WHAT IS EXPECTED | Below this line are records; transcribe exactly the lines between the one holding "ATOM 52 O O" and the one holding "ATOM 112 O O", inclusive, and omit the pictures.

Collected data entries
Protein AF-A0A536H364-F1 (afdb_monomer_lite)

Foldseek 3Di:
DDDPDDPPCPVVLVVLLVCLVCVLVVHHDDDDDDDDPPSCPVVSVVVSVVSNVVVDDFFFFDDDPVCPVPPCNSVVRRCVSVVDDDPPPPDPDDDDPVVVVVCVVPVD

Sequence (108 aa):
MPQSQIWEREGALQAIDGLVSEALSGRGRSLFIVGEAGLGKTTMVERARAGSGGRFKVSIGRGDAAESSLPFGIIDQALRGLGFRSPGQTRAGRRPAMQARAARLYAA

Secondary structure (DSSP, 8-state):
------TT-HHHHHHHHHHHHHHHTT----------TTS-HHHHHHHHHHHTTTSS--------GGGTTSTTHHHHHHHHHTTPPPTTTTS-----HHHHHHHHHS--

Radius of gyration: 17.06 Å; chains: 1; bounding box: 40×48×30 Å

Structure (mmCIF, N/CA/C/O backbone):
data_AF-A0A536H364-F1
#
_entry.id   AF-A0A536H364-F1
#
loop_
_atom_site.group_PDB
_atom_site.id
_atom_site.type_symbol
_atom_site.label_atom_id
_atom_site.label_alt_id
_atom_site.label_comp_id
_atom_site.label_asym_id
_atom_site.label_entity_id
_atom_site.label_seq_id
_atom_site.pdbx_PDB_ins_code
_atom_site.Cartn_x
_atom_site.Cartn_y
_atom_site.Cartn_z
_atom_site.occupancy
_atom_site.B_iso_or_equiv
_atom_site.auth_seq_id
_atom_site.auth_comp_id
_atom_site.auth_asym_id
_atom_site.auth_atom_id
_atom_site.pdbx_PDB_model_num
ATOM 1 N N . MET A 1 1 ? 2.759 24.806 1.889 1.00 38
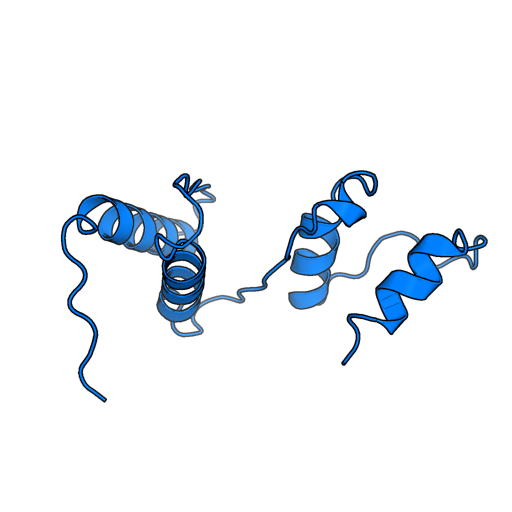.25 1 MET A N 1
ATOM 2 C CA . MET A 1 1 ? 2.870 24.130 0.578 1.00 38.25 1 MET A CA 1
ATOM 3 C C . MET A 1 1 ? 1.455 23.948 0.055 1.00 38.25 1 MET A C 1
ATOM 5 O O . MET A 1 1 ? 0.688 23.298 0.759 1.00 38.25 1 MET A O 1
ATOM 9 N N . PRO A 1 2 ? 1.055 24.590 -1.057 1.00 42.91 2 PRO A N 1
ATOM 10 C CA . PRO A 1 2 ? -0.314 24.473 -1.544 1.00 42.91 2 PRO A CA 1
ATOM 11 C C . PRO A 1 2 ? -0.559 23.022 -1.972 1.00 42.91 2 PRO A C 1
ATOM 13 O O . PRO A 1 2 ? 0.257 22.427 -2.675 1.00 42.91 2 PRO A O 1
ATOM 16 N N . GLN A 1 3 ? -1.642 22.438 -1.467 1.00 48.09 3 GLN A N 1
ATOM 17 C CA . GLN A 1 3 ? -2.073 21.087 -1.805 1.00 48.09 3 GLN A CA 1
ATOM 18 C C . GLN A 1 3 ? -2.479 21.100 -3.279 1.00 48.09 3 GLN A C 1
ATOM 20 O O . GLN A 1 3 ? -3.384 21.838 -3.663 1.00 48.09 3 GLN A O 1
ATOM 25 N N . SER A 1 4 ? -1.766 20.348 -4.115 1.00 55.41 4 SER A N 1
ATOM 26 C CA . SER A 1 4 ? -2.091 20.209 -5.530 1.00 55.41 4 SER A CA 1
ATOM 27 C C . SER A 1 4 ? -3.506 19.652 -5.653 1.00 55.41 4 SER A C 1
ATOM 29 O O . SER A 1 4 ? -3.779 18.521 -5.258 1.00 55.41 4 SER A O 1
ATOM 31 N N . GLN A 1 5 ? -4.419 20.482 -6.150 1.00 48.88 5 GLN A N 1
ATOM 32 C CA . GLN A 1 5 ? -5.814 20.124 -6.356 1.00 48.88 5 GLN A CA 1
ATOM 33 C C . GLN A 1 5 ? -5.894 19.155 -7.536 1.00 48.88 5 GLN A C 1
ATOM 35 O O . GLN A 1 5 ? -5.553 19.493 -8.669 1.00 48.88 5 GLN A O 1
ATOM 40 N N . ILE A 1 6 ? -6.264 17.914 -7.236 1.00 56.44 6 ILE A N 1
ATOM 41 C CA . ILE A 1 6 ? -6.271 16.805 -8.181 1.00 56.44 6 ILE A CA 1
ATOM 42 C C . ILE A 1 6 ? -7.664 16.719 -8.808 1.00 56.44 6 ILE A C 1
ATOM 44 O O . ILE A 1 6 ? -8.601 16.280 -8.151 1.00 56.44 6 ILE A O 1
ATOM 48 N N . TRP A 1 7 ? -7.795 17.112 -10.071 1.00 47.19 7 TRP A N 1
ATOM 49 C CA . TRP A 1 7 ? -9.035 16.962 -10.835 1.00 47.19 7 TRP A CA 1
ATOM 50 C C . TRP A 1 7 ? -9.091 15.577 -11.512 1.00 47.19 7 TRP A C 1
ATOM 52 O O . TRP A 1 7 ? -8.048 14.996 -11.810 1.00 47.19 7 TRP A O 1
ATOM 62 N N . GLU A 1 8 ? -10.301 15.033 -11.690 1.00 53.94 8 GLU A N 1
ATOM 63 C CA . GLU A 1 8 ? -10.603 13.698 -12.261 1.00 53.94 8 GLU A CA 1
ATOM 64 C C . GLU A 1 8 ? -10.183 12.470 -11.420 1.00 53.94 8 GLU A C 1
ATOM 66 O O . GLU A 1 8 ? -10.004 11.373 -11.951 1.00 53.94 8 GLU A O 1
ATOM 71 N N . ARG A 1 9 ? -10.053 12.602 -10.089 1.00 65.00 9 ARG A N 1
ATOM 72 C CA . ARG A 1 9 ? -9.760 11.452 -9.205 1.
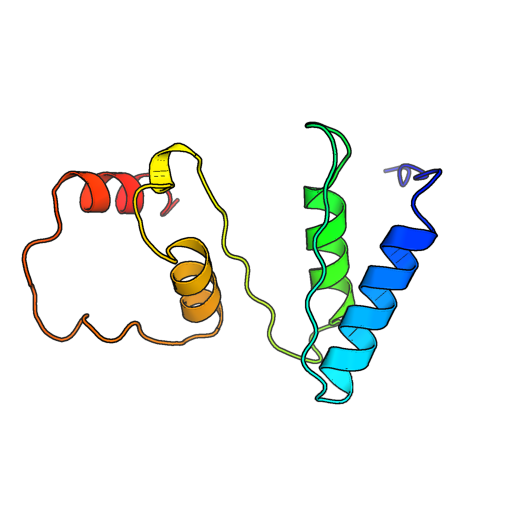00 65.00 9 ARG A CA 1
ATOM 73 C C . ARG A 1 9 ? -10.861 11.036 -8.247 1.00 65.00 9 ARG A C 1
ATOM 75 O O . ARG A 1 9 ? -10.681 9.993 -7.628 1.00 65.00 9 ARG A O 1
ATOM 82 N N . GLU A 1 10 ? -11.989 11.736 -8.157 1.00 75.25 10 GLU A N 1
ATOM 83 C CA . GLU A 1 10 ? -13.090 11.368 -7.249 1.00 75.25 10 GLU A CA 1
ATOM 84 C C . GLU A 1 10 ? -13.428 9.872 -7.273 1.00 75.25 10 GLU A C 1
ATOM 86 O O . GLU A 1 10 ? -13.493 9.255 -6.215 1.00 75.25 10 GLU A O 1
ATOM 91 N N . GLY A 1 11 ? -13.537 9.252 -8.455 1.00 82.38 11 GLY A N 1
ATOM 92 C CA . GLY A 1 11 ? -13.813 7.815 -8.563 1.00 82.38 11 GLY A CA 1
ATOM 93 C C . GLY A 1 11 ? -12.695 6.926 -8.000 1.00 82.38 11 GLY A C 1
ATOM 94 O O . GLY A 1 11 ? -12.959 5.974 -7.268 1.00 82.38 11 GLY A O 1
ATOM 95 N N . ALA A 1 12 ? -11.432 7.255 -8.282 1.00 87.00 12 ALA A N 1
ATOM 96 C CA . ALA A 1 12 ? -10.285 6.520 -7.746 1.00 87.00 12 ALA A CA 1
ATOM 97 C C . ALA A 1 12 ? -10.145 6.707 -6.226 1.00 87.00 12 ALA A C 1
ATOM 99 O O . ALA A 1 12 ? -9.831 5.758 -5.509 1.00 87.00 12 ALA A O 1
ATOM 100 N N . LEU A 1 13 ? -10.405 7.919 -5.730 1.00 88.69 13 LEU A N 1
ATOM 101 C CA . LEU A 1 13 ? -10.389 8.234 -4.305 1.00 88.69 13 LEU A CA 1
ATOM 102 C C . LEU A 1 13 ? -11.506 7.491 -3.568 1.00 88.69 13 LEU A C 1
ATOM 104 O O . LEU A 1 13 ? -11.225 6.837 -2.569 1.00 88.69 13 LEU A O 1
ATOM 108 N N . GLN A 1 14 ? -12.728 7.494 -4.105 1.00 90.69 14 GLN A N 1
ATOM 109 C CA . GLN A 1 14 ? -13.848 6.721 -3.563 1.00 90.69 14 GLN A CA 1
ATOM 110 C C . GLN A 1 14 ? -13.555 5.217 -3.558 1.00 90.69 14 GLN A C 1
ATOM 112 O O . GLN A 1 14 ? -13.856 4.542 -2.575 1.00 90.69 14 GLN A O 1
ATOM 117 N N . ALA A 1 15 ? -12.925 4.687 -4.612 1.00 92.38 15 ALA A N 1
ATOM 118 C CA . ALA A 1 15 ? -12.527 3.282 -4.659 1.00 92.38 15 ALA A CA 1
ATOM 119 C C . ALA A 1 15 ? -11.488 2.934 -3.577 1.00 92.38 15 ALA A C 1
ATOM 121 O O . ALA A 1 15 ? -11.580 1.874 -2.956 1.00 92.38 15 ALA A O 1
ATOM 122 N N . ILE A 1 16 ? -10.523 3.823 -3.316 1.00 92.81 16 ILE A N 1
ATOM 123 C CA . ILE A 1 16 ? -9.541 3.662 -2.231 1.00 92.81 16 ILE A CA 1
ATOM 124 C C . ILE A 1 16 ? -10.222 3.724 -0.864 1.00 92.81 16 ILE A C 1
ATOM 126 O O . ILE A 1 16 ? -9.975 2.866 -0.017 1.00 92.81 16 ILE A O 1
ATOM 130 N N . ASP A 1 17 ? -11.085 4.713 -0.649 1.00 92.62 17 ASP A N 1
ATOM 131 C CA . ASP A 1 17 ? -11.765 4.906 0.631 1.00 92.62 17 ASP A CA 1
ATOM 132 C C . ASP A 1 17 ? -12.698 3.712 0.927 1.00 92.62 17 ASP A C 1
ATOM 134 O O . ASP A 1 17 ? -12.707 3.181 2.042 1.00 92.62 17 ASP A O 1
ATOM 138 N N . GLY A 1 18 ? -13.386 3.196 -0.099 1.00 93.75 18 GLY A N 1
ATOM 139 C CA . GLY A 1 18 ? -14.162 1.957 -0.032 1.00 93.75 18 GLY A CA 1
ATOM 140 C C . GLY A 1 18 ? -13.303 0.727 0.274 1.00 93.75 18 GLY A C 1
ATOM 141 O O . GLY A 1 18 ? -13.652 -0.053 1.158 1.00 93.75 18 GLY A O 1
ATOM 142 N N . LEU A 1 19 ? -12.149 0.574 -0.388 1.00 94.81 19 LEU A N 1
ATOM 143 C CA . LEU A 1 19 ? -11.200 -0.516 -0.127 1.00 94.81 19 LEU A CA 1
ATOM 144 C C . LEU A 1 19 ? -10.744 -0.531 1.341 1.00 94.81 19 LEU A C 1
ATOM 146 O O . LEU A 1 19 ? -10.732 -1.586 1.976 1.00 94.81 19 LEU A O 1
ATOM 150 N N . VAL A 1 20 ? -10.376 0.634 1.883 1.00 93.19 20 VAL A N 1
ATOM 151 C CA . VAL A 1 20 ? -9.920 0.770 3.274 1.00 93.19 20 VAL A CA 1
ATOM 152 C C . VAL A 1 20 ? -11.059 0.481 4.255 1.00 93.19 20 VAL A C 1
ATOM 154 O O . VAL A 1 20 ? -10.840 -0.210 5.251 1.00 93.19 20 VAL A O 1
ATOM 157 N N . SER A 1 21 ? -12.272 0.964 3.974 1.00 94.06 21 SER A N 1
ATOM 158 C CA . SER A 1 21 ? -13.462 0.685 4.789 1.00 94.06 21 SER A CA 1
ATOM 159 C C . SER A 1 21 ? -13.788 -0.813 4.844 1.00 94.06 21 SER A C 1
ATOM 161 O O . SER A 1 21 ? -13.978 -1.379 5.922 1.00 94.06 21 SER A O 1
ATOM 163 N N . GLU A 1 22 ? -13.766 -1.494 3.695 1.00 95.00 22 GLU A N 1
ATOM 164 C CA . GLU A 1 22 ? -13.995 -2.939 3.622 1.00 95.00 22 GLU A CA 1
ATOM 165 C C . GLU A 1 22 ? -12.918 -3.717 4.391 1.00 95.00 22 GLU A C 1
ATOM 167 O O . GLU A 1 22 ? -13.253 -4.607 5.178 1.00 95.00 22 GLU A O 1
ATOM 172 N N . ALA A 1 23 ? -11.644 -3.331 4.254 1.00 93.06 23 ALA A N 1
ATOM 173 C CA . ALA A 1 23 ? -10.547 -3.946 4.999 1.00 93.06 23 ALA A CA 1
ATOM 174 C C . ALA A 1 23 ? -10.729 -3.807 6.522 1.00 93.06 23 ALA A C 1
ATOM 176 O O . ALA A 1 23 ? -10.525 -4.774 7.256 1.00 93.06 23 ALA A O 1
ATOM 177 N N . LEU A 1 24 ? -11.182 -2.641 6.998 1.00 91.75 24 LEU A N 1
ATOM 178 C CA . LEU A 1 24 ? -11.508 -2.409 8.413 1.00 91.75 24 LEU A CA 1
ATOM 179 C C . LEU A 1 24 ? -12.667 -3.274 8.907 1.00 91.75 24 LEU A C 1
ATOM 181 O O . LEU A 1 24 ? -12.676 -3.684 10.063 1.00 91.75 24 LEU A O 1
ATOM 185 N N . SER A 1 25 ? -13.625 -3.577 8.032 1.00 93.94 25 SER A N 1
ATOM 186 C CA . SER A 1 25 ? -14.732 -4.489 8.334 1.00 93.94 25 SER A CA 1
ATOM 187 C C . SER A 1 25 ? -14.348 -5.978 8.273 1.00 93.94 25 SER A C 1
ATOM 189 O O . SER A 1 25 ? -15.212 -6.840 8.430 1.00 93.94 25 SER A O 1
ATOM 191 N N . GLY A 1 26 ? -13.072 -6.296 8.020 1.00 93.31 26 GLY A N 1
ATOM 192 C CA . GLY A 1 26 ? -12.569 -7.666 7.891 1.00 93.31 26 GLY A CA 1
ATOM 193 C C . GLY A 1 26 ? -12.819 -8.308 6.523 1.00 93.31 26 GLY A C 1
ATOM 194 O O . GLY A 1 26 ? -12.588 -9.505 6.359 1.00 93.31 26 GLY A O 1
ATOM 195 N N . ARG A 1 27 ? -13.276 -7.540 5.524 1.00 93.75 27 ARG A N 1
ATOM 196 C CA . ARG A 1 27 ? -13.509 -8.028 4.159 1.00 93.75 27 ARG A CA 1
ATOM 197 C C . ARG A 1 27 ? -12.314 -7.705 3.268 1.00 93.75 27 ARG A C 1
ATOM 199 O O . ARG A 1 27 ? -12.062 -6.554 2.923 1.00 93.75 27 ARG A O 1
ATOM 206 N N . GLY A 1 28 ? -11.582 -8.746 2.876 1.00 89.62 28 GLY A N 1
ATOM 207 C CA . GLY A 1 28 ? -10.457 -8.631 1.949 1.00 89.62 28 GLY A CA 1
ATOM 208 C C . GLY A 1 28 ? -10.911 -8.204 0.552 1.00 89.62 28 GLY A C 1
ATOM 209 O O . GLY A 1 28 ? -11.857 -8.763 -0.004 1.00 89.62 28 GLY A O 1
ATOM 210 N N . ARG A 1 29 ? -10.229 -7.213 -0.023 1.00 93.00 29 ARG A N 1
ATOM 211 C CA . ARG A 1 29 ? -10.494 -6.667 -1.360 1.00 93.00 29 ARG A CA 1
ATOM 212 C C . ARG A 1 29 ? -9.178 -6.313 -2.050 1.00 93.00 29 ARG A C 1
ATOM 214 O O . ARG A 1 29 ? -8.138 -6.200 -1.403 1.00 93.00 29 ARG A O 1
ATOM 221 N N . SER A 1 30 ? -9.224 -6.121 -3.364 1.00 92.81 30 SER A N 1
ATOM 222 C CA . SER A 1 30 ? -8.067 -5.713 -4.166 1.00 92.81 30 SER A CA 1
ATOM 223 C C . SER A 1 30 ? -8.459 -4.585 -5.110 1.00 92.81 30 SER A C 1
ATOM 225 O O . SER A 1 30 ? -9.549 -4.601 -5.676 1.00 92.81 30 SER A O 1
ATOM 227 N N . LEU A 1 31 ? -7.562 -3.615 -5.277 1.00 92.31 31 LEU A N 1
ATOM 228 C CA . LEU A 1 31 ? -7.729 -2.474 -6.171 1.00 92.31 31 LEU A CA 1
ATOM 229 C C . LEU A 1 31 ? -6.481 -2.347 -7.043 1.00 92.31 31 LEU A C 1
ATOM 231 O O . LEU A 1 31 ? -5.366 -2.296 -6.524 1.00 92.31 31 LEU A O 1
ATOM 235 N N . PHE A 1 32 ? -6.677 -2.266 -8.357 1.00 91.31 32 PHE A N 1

OUTPUT FOR THIS TASK |
ATOM 52 O O . TRP A 1 7 ? -8.048 14.996 -11.810 1.00 47.19 7 TRP A O 1
ATOM 62 N N . GLU A 1 8 ? -10.301 15.033 -11.690 1.00 53.94 8 GLU A N 1
ATOM 63 C CA . GLU A 1 8 ? -10.603 13.698 -12.261 1.00 53.94 8 GLU A CA 1
ATOM 64 C C . GLU A 1 8 ? -10.183 12.470 -11.420 1.00 53.94 8 GLU A C 1
ATOM 66 O O . GLU A 1 8 ? -10.004 11.373 -11.951 1.00 53.94 8 GLU A O 1
ATOM 71 N N . ARG A 1 9 ? -10.053 12.602 -10.089 1.00 65.00 9 ARG A N 1
ATOM 72 C CA . ARG A 1 9 ? -9.760 11.452 -9.205 1.
00 65.00 9 ARG A CA 1
ATOM 73 C C . ARG A 1 9 ? -10.861 11.036 -8.247 1.00 65.00 9 ARG A C 1
ATOM 75 O O . ARG A 1 9 ? -10.681 9.993 -7.628 1.00 65.00 9 ARG A O 1
ATOM 82 N N . GLU A 1 10 ? -11.989 11.736 -8.157 1.00 75.25 10 GLU A N 1
ATOM 83 C CA . GLU A 1 10 ? -13.090 11.368 -7.249 1.00 75.25 10 GLU A CA 1
ATOM 84 C C . GLU A 1 10 ? -13.428 9.872 -7.273 1.00 75.25 10 GLU A C 1
ATOM 86 O O . GLU A 1 10 ? -13.493 9.255 -6.215 1.00 75.25 10 GLU A O 1
ATOM 91 N N . GLY A 1 11 ? -13.537 9.252 -8.455 1.00 82.38 11 GLY A N 1
ATOM 92 C CA . GLY A 1 11 ? -13.813 7.815 -8.563 1.00 82.38 11 GLY A CA 1
ATOM 93 C C . GLY A 1 11 ? -12.695 6.926 -8.000 1.00 82.38 11 GLY A C 1
ATOM 94 O O . GLY A 1 11 ? -12.959 5.974 -7.268 1.00 82.38 11 GLY A O 1
ATOM 95 N N . ALA A 1 12 ? -11.432 7.255 -8.282 1.00 87.00 12 ALA A N 1
ATOM 96 C CA . ALA A 1 12 ? -10.285 6.520 -7.746 1.00 87.00 12 ALA A CA 1
ATOM 97 C C . ALA A 1 12 ? -10.145 6.707 -6.226 1.00 87.00 12 ALA A C 1
ATOM 99 O O . ALA A 1 12 ? -9.831 5.758 -5.509 1.00 87.00 12 ALA A O 1
ATOM 100 N N . LEU A 1 13 ? -10.405 7.919 -5.730 1.00 88.69 13 LEU A N 1
ATOM 101 C CA . LEU A 1 13 ? -10.389 8.234 -4.305 1.00 88.69 13 LEU A CA 1
ATOM 102 C C . LEU A 1 13 ? -11.506 7.491 -3.568 1.00 88.69 13 LEU A C 1
ATOM 104 O O . LEU A 1 13 ? -11.225 6.837 -2.569 1.00 88.69 13 LEU A O 1
ATOM 108 N N . GLN A 1 14 ? -12.728 7.494 -4.105 1.00 90.69 14 GLN A N 1
ATOM 109 C CA . GLN A 1 14 ? -13.848 6.721 -3.563 1.00 90.69 14 GLN A CA 1
ATOM 110 C C . GLN A 1 14 ? -13.555 5.217 -3.558 1.00 90.69 14 GLN A C 1
ATOM 112 O O . GLN A 1 14 ? -13.856 4.542 -2.575 1.00 90.69 14 GLN A O 1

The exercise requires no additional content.